我想产生结果:
Table: HWData
Effective Date: Year Built: Home Age: Home Age Factor:
10/8/2011 1980 31 1.1
根据以下规则:
New Construction 0.800
1 to 5 years old 0.850
6 to 10 years old 0.900
11 to 15 years old 0.950
16 to 20 years old 1.000
21 to 30 years old 1.050
31 to 40 years old 1.100
over 40 years old 1.150
这就是我所拥有的:
Select HWData.[Effective Date],
HWData.[Year Built],
EXTRACT(YEAR FROM [Effective Date]) - HWData.[Year Built] AS Home Age,
iif(HWData.[Home Age] = 0, 0.8,
iif(HWData.[Home Age] <= 5, 0.85,
iif(HWData.[Home Age] <= 10, 0.9,
iif(HWData.[Home Age] <= 15, 0.95,
iif(HWData.[Home Age] <= 20, 1,
iif(HWData.[Home Age] <= 30, 1.05,
iif(HWData.[Home Age] <= 40, 1.1,
iif(HWData.[Home Age] > 40, 1.15,
0)))))))) AS [Home Age Factor]
FROM HWData
INNER JOIN Factor_HomeAge
ON HWData.[Policy Number] = Factor_HomeAge.[Policy Number]

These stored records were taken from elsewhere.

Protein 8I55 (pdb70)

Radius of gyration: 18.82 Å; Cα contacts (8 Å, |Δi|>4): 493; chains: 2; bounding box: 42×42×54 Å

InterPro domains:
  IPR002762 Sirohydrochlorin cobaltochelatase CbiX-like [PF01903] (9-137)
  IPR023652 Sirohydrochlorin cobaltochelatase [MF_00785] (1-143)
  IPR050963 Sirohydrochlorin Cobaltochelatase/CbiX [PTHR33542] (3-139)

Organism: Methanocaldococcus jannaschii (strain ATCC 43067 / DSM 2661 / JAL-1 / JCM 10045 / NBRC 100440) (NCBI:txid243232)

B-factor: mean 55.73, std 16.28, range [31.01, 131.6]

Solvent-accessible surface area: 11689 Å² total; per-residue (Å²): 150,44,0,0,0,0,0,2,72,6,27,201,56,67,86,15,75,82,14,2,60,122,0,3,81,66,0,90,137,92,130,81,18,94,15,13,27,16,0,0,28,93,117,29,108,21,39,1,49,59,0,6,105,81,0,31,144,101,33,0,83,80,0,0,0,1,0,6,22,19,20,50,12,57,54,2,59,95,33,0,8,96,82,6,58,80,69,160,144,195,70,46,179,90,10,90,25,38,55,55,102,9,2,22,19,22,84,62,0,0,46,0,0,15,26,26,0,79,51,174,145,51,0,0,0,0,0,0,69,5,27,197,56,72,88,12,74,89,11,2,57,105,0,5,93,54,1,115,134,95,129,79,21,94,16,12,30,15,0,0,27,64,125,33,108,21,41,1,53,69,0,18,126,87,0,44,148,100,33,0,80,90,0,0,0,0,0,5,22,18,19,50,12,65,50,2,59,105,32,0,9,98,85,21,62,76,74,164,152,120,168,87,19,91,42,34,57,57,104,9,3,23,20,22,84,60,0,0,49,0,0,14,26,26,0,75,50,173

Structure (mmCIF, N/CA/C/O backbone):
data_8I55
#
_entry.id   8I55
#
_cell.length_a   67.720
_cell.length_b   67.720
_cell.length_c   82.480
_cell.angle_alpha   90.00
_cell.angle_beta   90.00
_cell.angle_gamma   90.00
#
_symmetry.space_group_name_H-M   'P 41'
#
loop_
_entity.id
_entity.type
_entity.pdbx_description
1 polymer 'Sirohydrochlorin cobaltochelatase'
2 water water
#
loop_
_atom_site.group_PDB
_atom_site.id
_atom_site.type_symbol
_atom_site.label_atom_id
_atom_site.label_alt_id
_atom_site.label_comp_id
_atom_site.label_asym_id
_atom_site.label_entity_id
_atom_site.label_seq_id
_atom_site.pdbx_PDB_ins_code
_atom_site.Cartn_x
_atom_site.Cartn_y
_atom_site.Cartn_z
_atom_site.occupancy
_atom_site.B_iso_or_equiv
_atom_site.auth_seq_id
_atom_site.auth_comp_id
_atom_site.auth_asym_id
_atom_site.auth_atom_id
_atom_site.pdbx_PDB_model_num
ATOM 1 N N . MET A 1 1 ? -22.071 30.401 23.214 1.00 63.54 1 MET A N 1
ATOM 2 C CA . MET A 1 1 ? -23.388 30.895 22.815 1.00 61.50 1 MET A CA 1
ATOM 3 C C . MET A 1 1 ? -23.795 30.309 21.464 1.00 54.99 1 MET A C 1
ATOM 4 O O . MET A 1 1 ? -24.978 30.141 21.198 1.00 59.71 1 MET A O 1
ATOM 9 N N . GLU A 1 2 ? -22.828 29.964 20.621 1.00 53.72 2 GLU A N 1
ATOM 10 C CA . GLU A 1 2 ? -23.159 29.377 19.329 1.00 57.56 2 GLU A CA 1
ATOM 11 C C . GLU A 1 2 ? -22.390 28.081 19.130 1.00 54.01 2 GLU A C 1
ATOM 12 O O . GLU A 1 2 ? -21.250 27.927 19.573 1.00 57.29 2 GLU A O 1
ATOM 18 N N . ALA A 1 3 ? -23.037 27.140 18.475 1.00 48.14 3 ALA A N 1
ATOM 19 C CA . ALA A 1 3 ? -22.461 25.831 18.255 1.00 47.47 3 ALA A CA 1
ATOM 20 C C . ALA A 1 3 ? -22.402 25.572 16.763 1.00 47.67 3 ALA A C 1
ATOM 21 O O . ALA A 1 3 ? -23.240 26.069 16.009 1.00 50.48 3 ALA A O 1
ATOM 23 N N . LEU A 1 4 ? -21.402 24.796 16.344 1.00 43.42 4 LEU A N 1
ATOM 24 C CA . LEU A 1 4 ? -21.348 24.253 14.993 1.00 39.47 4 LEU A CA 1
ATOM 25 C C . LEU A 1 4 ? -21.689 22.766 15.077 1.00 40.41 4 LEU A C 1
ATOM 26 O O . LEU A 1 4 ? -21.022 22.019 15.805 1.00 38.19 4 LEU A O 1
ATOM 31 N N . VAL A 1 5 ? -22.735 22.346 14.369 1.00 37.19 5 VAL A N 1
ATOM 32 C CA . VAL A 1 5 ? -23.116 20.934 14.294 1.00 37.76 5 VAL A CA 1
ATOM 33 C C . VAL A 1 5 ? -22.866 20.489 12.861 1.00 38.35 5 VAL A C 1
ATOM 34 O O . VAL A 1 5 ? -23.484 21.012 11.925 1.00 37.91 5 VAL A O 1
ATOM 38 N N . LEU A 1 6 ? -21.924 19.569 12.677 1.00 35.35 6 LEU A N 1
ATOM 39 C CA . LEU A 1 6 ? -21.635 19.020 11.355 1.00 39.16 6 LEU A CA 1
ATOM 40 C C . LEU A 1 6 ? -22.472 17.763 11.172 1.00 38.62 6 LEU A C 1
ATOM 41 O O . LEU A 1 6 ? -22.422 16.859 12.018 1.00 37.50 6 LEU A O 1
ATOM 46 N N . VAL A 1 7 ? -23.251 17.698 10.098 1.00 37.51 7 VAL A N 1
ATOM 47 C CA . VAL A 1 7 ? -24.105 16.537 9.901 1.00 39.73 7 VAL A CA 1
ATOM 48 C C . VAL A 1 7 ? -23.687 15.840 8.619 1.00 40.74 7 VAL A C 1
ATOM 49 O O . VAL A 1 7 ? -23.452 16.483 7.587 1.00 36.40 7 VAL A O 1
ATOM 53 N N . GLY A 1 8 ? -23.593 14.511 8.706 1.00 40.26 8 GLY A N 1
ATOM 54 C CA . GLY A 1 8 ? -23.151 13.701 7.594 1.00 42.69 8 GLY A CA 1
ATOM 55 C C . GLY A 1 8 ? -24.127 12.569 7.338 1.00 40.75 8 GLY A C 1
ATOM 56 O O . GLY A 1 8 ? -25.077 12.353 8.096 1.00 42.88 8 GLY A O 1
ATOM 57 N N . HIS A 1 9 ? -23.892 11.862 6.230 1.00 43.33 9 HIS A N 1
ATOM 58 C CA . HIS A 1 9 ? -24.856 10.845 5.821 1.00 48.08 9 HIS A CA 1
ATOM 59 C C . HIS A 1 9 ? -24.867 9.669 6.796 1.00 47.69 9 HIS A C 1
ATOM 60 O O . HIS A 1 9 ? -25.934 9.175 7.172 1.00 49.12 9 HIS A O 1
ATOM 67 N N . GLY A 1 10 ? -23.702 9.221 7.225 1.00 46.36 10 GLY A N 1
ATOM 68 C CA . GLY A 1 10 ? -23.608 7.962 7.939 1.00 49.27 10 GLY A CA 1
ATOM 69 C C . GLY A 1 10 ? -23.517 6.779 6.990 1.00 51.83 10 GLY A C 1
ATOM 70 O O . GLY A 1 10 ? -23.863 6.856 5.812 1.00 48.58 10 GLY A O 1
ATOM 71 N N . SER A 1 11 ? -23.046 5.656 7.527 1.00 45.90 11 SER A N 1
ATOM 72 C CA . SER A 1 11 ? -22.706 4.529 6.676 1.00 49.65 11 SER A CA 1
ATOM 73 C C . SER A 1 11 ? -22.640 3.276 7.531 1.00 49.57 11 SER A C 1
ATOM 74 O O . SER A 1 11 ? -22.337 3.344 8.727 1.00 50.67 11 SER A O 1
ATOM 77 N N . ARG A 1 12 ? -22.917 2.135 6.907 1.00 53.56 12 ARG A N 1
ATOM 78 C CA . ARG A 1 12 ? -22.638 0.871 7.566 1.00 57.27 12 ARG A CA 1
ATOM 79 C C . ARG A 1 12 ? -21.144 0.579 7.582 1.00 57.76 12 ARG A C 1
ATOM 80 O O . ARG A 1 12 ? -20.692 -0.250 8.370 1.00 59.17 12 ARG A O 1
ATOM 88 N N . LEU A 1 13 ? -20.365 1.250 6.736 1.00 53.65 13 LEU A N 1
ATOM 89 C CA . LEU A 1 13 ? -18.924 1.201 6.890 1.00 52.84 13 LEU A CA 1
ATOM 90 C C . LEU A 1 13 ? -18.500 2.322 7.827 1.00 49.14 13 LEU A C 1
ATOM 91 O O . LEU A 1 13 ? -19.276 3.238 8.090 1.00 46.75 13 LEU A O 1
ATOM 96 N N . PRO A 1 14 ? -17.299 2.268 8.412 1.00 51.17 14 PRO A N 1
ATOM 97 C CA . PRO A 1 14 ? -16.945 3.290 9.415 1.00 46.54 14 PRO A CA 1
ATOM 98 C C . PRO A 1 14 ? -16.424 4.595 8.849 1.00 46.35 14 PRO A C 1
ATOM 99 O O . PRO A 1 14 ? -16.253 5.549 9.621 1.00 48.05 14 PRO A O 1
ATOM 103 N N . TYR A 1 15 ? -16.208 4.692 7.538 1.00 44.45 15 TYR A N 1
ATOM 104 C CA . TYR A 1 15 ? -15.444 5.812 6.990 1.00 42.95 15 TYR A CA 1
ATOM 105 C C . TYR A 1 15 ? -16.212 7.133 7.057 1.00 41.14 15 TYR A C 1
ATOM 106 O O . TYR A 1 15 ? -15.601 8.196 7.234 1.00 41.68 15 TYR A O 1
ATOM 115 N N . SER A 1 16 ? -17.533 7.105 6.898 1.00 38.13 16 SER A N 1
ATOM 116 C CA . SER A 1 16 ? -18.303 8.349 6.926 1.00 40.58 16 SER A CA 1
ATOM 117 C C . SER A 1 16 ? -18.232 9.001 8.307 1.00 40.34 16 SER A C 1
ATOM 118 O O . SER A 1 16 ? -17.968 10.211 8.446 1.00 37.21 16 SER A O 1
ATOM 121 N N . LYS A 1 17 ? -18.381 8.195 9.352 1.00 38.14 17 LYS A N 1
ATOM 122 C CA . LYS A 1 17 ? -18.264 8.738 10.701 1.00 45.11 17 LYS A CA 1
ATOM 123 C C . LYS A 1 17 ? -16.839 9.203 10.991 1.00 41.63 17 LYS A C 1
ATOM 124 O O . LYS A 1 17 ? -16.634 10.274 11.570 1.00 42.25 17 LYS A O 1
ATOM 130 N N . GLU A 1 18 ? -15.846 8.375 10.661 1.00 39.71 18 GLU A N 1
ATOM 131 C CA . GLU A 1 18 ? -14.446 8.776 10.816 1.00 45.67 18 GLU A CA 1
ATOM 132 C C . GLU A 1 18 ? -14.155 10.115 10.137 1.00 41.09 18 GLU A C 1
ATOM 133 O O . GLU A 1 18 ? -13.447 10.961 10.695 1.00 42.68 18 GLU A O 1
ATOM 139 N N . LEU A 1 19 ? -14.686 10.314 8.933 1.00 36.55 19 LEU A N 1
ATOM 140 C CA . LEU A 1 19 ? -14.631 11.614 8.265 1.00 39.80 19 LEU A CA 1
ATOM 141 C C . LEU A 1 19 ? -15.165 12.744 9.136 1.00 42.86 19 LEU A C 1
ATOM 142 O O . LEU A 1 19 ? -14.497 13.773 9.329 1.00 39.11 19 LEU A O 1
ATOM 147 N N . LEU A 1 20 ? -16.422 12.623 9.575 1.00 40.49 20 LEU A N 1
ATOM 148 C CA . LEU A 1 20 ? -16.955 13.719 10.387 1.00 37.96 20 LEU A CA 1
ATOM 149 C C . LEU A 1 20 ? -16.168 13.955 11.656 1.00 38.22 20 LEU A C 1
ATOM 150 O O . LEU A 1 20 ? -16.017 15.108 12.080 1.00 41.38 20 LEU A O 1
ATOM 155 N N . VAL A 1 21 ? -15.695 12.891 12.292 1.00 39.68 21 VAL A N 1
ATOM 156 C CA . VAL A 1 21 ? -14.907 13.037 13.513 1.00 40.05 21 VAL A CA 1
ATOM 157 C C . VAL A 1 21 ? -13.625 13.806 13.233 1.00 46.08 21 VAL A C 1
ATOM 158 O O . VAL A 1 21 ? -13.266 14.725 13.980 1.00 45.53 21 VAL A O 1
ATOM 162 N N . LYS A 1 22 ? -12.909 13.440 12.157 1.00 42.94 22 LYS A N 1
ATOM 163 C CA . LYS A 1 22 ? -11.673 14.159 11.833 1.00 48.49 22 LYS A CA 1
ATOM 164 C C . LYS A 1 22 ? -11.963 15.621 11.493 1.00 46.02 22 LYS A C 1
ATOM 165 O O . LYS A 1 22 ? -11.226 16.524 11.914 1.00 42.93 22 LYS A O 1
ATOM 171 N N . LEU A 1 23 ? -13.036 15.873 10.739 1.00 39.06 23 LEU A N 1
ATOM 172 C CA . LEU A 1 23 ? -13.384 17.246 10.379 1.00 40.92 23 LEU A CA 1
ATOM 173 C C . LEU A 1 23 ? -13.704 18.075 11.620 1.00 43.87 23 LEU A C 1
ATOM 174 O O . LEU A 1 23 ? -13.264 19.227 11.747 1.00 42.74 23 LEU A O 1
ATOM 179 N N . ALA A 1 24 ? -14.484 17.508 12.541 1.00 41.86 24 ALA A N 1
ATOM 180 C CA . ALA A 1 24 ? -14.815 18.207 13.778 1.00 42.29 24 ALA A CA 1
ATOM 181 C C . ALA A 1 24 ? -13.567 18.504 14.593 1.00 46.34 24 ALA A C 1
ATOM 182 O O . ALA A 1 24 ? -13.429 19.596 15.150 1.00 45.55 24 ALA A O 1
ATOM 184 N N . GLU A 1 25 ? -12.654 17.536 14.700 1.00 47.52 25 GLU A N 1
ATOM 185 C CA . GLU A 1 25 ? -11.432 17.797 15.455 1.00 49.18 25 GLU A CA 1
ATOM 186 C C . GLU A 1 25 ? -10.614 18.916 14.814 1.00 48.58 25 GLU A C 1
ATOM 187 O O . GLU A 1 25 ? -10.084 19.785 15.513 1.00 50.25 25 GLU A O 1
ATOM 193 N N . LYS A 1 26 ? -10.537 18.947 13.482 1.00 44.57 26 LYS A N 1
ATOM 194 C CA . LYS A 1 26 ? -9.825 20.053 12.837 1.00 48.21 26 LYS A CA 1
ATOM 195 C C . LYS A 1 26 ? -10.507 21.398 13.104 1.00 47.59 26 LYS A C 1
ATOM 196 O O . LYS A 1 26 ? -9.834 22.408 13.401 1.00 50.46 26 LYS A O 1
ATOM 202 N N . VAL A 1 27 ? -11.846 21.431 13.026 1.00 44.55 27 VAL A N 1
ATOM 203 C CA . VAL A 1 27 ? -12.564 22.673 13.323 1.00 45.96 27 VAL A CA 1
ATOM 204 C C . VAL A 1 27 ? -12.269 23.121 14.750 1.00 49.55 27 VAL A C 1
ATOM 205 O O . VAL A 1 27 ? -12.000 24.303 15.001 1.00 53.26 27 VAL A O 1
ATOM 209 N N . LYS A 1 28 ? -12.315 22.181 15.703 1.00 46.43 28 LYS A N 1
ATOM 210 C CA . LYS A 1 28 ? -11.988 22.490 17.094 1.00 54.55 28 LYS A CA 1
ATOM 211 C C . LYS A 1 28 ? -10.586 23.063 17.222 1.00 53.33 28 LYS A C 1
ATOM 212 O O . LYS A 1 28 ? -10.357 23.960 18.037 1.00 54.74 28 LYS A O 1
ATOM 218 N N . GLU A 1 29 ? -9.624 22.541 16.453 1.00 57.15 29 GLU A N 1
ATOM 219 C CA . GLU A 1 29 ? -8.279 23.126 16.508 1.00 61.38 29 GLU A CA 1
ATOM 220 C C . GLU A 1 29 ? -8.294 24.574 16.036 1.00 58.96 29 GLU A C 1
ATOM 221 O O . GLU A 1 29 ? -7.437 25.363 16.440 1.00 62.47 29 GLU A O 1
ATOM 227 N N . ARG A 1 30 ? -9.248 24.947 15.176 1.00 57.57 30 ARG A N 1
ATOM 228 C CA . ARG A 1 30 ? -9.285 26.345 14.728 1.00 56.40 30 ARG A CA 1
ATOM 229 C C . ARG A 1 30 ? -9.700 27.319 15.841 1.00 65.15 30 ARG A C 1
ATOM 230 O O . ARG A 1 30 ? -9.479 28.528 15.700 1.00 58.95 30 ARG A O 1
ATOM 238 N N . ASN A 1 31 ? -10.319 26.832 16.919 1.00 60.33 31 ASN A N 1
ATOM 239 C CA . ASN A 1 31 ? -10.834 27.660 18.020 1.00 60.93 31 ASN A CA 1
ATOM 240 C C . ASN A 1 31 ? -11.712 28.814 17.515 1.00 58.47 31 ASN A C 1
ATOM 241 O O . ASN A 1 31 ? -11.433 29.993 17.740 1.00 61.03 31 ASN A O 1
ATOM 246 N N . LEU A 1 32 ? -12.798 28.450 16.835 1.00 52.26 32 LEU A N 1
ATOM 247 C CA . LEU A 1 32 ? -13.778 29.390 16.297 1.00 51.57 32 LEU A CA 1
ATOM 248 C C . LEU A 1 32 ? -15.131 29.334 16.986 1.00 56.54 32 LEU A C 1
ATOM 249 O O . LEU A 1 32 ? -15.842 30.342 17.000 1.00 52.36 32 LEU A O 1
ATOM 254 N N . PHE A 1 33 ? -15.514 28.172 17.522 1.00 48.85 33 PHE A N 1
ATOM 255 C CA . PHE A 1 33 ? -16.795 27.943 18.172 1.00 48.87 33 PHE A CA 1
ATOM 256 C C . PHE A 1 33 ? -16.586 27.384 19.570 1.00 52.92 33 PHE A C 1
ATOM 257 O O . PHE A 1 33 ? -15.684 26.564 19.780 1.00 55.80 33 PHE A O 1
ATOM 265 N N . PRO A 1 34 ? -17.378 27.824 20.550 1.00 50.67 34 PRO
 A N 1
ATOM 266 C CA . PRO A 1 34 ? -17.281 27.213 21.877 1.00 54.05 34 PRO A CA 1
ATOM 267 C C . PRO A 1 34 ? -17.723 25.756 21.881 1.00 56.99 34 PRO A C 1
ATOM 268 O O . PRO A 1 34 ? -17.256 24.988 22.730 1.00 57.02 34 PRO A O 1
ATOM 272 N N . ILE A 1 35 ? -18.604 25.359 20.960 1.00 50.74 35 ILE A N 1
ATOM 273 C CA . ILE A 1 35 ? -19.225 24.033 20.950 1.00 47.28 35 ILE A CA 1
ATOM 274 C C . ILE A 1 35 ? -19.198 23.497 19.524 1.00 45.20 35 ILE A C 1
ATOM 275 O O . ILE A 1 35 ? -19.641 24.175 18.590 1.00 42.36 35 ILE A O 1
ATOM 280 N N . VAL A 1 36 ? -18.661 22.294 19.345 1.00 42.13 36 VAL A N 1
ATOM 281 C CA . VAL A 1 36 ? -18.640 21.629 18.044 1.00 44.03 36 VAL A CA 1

但是整个sql代码都不会运行。有没有直接的方式来获得家庭年?
我认为内连接也是错误的,因为没有列名称Factor_HomeAge。[政策号]。
答案 0 :(得分:1)
而不是EXTRACT(YEAR FROM [Effective Date]) Access具有DATEPART功能。您将需要使用:
DATEPART("YYYY", [Effective Date])
我还注意到您的第一个IIF()声明:iif(HWData.[Home Age] = 0, 0.8,
如果您允许家庭年龄的部分年份值,您可能需要将查询更改为:
iif(HWData.[Home Age] < 1, 0.8,来计算不到一年的房屋。